▸ TASK STATEMENT
Using the entries below, write out the line with "ATOM 250 C CA", the line with "ATOM 302 C CA", and every line in between, exactly as each is written.

* * *

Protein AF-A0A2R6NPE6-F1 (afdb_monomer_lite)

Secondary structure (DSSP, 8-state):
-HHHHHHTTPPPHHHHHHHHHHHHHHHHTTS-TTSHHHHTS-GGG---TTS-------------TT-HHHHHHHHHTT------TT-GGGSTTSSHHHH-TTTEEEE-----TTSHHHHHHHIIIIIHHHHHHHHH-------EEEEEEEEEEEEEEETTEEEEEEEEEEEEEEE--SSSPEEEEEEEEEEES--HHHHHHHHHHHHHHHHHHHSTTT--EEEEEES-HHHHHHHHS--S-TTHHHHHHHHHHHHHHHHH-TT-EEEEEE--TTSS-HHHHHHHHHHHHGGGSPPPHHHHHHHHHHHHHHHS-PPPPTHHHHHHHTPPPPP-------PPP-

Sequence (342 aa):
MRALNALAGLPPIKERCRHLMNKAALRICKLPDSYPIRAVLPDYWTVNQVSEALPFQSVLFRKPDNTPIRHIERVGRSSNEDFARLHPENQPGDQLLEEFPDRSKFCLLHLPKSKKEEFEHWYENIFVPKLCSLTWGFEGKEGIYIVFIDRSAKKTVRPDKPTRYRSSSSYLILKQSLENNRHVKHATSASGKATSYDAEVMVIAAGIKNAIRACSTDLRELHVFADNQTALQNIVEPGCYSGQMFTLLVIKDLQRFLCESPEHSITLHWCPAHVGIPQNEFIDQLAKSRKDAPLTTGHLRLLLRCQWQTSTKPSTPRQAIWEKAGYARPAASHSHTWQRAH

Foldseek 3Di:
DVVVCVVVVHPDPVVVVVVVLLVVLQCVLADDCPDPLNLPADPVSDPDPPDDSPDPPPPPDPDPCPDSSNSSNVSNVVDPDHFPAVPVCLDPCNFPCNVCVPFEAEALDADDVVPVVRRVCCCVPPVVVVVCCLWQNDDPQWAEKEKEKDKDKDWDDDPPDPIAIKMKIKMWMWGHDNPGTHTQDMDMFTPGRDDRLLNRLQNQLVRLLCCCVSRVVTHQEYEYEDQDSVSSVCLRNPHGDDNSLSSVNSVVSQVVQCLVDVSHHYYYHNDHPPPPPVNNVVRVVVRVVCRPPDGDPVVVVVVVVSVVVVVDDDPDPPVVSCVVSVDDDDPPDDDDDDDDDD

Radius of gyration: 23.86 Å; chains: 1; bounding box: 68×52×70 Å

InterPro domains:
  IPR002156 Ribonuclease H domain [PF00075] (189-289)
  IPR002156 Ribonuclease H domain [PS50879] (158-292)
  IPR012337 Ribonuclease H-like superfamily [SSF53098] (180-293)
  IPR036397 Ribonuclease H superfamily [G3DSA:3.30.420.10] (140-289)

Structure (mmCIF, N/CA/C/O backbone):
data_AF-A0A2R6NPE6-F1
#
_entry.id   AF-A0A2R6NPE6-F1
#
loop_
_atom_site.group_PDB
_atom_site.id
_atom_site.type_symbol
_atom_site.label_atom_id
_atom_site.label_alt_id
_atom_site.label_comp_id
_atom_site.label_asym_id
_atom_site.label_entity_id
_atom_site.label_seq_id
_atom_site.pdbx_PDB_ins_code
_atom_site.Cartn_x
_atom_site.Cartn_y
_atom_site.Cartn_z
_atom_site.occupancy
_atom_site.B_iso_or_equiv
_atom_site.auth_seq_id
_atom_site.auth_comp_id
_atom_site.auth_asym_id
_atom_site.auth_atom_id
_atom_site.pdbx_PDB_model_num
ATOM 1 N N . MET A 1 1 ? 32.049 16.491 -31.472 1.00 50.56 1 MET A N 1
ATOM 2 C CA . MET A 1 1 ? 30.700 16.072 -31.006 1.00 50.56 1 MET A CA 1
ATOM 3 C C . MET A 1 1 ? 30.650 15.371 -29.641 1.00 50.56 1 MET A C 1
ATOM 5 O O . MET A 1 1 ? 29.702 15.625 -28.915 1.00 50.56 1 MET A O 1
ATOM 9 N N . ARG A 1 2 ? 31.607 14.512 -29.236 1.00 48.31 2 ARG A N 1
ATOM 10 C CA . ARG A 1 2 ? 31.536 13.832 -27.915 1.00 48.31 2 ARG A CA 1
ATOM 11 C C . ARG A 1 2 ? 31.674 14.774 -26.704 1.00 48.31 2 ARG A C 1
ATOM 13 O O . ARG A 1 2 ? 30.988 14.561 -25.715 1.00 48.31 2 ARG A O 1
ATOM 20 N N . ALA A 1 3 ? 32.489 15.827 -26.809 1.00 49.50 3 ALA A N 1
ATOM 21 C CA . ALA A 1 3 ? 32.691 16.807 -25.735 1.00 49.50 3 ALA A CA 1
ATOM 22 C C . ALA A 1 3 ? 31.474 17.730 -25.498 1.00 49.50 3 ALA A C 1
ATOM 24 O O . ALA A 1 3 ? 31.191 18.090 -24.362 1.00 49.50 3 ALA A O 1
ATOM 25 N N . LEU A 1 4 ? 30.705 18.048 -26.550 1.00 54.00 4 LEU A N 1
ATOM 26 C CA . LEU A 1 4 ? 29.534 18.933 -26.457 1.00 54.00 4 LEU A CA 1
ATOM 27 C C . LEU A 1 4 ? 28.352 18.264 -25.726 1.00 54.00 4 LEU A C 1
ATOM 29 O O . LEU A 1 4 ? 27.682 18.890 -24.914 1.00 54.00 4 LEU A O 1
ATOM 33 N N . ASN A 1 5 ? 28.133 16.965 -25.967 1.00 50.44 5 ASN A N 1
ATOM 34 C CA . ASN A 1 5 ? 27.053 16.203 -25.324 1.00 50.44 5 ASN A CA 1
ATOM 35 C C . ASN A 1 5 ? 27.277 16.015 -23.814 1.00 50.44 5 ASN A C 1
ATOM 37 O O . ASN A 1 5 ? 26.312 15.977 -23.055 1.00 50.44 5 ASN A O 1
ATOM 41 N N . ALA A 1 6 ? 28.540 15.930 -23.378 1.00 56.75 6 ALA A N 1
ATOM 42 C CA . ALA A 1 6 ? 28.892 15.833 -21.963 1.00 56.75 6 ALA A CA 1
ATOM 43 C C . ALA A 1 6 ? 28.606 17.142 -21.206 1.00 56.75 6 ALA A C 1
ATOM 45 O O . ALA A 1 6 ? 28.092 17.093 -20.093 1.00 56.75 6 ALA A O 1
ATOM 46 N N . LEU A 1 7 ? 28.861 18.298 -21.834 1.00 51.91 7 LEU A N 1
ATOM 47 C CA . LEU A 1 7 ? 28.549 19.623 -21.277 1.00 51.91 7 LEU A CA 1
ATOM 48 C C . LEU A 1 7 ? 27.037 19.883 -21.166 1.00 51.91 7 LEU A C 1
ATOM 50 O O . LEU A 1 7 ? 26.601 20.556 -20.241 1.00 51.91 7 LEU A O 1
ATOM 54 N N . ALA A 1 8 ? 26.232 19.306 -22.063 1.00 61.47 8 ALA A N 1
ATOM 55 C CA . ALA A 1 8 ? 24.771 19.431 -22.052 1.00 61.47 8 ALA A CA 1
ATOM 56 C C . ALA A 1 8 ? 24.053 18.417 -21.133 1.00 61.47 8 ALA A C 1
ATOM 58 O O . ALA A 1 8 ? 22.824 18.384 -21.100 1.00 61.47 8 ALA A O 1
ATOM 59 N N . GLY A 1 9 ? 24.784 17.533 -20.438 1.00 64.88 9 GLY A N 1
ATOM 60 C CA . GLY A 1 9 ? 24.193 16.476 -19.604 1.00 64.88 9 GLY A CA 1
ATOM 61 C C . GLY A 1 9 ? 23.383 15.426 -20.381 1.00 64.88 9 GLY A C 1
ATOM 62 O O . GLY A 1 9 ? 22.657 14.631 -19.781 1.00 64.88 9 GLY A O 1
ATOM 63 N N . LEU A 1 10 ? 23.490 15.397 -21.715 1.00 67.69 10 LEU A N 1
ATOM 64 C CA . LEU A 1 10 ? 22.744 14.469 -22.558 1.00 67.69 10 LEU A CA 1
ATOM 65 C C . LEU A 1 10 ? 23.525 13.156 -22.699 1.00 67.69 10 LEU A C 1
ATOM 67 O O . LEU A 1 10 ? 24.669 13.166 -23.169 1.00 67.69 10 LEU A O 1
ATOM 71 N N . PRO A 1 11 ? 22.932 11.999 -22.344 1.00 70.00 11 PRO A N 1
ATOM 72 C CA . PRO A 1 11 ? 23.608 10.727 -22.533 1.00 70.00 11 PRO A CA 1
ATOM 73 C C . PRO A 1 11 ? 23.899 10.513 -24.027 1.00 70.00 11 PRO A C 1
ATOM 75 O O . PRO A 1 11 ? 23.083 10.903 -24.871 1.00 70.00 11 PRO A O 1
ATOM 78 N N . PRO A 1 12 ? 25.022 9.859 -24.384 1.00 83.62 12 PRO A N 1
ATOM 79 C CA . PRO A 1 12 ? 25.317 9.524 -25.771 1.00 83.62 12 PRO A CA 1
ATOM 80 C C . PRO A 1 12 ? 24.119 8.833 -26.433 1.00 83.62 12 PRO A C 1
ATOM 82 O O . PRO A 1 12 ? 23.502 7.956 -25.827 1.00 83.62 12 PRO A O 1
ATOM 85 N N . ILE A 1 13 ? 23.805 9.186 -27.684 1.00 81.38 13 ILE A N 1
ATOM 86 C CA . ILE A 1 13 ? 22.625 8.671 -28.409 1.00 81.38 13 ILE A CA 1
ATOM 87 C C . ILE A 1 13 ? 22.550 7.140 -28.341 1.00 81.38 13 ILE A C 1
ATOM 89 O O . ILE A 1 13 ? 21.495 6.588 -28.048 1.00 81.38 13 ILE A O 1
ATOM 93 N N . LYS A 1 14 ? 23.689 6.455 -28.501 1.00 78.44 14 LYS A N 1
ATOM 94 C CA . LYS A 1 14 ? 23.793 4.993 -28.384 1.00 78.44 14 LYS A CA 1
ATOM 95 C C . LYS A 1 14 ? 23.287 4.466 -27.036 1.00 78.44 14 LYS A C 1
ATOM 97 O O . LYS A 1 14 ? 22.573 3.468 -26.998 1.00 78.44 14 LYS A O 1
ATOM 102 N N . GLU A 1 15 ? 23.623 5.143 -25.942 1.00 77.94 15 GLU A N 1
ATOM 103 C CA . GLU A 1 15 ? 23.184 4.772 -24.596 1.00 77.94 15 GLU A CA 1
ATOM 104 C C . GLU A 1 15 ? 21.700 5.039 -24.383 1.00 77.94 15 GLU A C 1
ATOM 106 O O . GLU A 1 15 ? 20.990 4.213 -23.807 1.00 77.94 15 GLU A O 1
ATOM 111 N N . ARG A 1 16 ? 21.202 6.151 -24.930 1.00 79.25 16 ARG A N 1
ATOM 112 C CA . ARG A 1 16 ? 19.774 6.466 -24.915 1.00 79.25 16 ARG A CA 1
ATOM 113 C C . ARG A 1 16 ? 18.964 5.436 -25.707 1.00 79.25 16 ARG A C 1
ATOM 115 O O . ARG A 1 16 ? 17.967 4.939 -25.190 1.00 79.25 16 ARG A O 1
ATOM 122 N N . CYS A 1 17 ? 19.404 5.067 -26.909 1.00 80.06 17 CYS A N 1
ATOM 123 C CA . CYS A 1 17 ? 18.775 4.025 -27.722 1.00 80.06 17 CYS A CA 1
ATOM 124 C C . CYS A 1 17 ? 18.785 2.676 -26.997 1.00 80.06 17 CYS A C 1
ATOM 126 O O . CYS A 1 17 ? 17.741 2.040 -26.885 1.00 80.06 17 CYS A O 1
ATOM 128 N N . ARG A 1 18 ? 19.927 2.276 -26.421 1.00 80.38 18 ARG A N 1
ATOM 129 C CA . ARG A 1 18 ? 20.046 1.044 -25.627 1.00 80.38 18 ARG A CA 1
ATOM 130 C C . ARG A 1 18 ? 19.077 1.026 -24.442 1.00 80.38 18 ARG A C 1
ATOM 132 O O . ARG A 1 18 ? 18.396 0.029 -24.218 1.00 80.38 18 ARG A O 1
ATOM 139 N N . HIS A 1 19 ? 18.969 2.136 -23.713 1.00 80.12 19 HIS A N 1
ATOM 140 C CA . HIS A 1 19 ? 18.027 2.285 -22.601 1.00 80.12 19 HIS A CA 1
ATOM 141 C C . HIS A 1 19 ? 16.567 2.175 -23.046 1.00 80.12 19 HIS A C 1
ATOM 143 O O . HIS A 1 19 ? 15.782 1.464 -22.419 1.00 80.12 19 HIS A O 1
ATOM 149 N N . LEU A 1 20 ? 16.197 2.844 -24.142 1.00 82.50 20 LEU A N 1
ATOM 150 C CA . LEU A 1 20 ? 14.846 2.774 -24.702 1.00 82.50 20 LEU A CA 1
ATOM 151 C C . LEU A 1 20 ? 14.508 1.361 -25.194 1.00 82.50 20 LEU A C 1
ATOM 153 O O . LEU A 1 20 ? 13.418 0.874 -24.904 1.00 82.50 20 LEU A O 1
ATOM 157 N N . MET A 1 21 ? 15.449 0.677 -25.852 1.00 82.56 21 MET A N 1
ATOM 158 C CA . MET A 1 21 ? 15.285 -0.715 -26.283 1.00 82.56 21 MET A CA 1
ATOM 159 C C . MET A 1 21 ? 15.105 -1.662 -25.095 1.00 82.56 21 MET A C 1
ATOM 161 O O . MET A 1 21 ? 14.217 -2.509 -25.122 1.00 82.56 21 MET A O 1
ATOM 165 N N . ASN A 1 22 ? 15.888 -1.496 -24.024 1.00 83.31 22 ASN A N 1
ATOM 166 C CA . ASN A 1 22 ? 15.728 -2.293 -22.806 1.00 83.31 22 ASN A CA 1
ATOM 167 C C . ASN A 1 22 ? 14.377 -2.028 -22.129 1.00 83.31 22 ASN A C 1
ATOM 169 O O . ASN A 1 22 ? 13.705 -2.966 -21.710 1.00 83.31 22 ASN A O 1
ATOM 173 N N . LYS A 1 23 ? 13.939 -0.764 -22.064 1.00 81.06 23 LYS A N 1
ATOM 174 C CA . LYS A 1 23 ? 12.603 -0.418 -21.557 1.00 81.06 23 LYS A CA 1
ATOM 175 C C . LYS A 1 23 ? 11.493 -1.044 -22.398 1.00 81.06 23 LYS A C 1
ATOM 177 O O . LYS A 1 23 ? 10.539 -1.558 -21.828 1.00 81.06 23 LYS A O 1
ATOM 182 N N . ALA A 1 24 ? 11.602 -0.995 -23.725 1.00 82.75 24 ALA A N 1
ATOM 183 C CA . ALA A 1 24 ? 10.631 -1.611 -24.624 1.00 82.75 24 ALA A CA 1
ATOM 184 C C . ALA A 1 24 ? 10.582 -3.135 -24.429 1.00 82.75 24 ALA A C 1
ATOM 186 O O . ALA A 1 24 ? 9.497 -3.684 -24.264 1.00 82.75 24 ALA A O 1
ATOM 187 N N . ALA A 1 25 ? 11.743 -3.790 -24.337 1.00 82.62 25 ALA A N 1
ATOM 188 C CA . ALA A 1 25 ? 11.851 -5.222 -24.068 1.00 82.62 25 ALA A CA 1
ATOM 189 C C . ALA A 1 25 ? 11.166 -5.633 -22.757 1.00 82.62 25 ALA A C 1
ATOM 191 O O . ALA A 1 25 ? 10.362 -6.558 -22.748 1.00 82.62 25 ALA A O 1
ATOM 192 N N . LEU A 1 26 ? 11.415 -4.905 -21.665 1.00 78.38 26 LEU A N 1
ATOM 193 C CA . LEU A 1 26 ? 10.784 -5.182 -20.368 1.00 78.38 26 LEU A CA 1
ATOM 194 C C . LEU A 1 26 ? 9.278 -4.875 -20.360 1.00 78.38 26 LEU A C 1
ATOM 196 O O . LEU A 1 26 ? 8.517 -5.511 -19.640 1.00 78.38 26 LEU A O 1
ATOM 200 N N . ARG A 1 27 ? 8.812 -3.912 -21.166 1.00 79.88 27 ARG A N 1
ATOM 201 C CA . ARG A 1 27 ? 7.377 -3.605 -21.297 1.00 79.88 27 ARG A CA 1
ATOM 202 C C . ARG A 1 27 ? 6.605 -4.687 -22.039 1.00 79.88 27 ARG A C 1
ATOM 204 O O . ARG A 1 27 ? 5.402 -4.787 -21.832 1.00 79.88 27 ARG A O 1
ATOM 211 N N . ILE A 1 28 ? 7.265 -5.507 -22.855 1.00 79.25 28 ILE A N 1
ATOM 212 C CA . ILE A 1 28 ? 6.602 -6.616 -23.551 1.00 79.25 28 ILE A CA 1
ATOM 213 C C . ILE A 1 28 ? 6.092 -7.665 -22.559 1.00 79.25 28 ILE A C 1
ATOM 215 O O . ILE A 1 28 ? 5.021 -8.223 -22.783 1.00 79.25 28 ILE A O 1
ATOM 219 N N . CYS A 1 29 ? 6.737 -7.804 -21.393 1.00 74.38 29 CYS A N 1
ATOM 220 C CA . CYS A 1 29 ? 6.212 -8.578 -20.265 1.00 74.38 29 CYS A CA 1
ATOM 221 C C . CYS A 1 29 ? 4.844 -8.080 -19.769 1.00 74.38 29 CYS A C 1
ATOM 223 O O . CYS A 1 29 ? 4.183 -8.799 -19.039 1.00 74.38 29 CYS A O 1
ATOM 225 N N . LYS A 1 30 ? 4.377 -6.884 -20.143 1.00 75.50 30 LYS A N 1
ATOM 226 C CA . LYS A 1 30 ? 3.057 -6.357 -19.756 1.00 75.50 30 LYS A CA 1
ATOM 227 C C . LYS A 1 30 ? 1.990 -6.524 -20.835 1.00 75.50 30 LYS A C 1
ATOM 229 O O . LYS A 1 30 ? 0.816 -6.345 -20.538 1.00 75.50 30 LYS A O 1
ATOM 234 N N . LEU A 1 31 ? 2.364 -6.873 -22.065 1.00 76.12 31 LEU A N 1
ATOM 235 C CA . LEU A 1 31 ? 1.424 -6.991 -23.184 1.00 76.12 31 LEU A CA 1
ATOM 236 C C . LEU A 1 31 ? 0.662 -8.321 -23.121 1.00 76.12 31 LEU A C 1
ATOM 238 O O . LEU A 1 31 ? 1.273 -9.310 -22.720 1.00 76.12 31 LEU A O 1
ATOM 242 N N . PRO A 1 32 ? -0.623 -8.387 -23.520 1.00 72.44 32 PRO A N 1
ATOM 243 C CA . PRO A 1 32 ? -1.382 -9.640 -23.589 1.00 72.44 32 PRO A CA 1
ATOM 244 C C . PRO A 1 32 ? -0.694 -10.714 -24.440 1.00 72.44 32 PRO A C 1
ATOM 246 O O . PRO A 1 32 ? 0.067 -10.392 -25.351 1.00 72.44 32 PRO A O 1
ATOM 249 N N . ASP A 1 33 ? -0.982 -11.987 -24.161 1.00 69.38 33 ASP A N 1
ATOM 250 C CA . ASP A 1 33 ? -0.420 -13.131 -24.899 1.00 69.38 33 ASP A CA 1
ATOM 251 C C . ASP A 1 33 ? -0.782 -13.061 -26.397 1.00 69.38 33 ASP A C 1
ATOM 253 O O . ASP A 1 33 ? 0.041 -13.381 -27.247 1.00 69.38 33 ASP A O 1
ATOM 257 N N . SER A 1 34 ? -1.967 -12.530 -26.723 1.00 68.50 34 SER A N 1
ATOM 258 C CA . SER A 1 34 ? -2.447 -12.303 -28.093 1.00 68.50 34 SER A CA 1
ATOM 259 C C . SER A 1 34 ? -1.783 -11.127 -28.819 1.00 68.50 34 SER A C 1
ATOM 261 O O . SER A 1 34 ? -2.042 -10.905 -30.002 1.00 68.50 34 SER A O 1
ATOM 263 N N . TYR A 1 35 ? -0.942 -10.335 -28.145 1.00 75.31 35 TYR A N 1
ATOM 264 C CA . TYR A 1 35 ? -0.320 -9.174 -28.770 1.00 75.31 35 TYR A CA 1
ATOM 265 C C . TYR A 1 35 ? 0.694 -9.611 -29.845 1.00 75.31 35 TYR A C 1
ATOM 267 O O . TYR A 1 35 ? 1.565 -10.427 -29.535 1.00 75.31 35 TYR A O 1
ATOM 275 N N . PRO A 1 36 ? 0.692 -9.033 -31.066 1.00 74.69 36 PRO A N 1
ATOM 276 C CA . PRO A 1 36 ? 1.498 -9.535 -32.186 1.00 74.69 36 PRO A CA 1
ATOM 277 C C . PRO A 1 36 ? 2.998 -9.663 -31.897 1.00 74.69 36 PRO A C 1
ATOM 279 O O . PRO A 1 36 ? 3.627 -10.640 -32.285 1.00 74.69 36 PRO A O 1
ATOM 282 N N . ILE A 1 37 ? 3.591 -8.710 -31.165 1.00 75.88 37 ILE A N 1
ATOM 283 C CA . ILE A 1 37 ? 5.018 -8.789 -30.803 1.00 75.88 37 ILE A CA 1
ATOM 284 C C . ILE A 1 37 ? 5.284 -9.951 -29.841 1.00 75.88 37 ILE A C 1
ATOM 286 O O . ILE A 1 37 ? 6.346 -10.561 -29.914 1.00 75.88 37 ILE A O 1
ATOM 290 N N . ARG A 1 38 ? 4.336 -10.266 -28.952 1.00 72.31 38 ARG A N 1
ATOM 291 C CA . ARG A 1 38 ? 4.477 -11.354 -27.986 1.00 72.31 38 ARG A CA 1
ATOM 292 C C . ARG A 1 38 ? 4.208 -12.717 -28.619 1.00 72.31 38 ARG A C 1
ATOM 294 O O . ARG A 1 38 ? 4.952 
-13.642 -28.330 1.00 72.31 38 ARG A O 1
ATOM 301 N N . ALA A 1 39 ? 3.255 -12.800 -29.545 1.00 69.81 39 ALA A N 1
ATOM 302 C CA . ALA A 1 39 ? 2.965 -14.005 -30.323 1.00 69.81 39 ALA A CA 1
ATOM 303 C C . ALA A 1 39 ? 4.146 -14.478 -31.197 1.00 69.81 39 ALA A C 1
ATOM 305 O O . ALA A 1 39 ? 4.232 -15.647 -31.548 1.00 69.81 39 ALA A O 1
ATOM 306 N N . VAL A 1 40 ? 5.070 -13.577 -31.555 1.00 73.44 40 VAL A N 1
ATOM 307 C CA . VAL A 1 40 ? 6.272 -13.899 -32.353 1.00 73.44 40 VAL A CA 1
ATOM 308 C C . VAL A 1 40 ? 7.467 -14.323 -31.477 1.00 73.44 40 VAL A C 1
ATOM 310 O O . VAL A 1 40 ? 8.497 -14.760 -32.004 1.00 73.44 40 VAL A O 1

* * *

▸ RESPONSE AREA
ATOM 250 C CA . ASP A 1 33 ? -0.420 -13.131 -24.899 1.00 69.38 33 ASP A CA 1
ATOM 251 C C . ASP A 1 33 ? -0.782 -13.061 -26.397 1.00 69.38 33 ASP A C 1
ATOM 253 O O . ASP A 1 33 ? 0.041 -13.381 -27.247 1.00 69.38 33 ASP A O 1
ATOM 257 N N . SER A 1 34 ? -1.967 -12.530 -26.723 1.00 68.50 34 SER A N 1
ATOM 258 C CA . SER A 1 34 ? -2.447 -12.303 -28.093 1.00 68.50 34 SER A CA 1
ATOM 259 C C . SER A 1 34 ? -1.783 -11.127 -28.819 1.00 68.50 34 SER A C 1
ATOM 261 O O . SER A 1 34 ? -2.042 -10.905 -30.002 1.00 68.50 34 SER A O 1
ATOM 263 N N . TYR A 1 35 ? -0.942 -10.335 -28.145 1.00 75.31 35 TYR A N 1
ATOM 264 C CA . TYR A 1 35 ? -0.320 -9.174 -28.770 1.00 75.31 35 TYR A CA 1
ATOM 265 C C . TYR A 1 35 ? 0.694 -9.611 -29.845 1.00 75.31 35 TYR A C 1
ATOM 267 O O . TYR A 1 35 ? 1.565 -10.427 -29.535 1.00 75.31 35 TYR A O 1
ATOM 275 N N . PRO A 1 36 ? 0.692 -9.033 -31.066 1.00 74.69 36 PRO A N 1
ATOM 276 C CA . PRO A 1 36 ? 1.498 -9.535 -32.186 1.00 74.69 36 PRO A CA 1
ATOM 277 C C . PRO A 1 36 ? 2.998 -9.663 -31.897 1.00 74.69 36 PRO A C 1
ATOM 279 O O . PRO A 1 36 ? 3.627 -10.640 -32.285 1.00 74.69 36 PRO A O 1
ATOM 282 N N . ILE A 1 37 ? 3.591 -8.710 -31.165 1.00 75.88 37 ILE A N 1
ATOM 283 C CA . ILE A 1 37 ? 5.018 -8.789 -30.803 1.00 75.88 37 ILE A CA 1
ATOM 284 C C . ILE A 1 37 ? 5.284 -9.951 -29.841 1.00 75.88 37 ILE A C 1
ATOM 286 O O . ILE A 1 37 ? 6.346 -10.561 -29.914 1.00 75.88 37 ILE A O 1
ATOM 290 N N . ARG A 1 38 ? 4.336 -10.266 -28.952 1.00 72.31 38 ARG A N 1
ATOM 291 C CA . ARG A 1 38 ? 4.477 -11.354 -27.986 1.00 72.31 38 ARG A CA 1
ATOM 292 C C . ARG A 1 38 ? 4.208 -12.717 -28.619 1.00 72.31 38 ARG A C 1
ATOM 294 O O . ARG A 1 38 ? 4.952 
-13.642 -28.330 1.00 72.31 38 ARG A O 1
ATOM 301 N N . ALA A 1 39 ? 3.255 -12.800 -29.545 1.00 69.81 39 ALA A N 1
ATOM 302 C CA . ALA A 1 39 ? 2.965 -14.005 -30.323 1.00 69.81 39 ALA A CA 1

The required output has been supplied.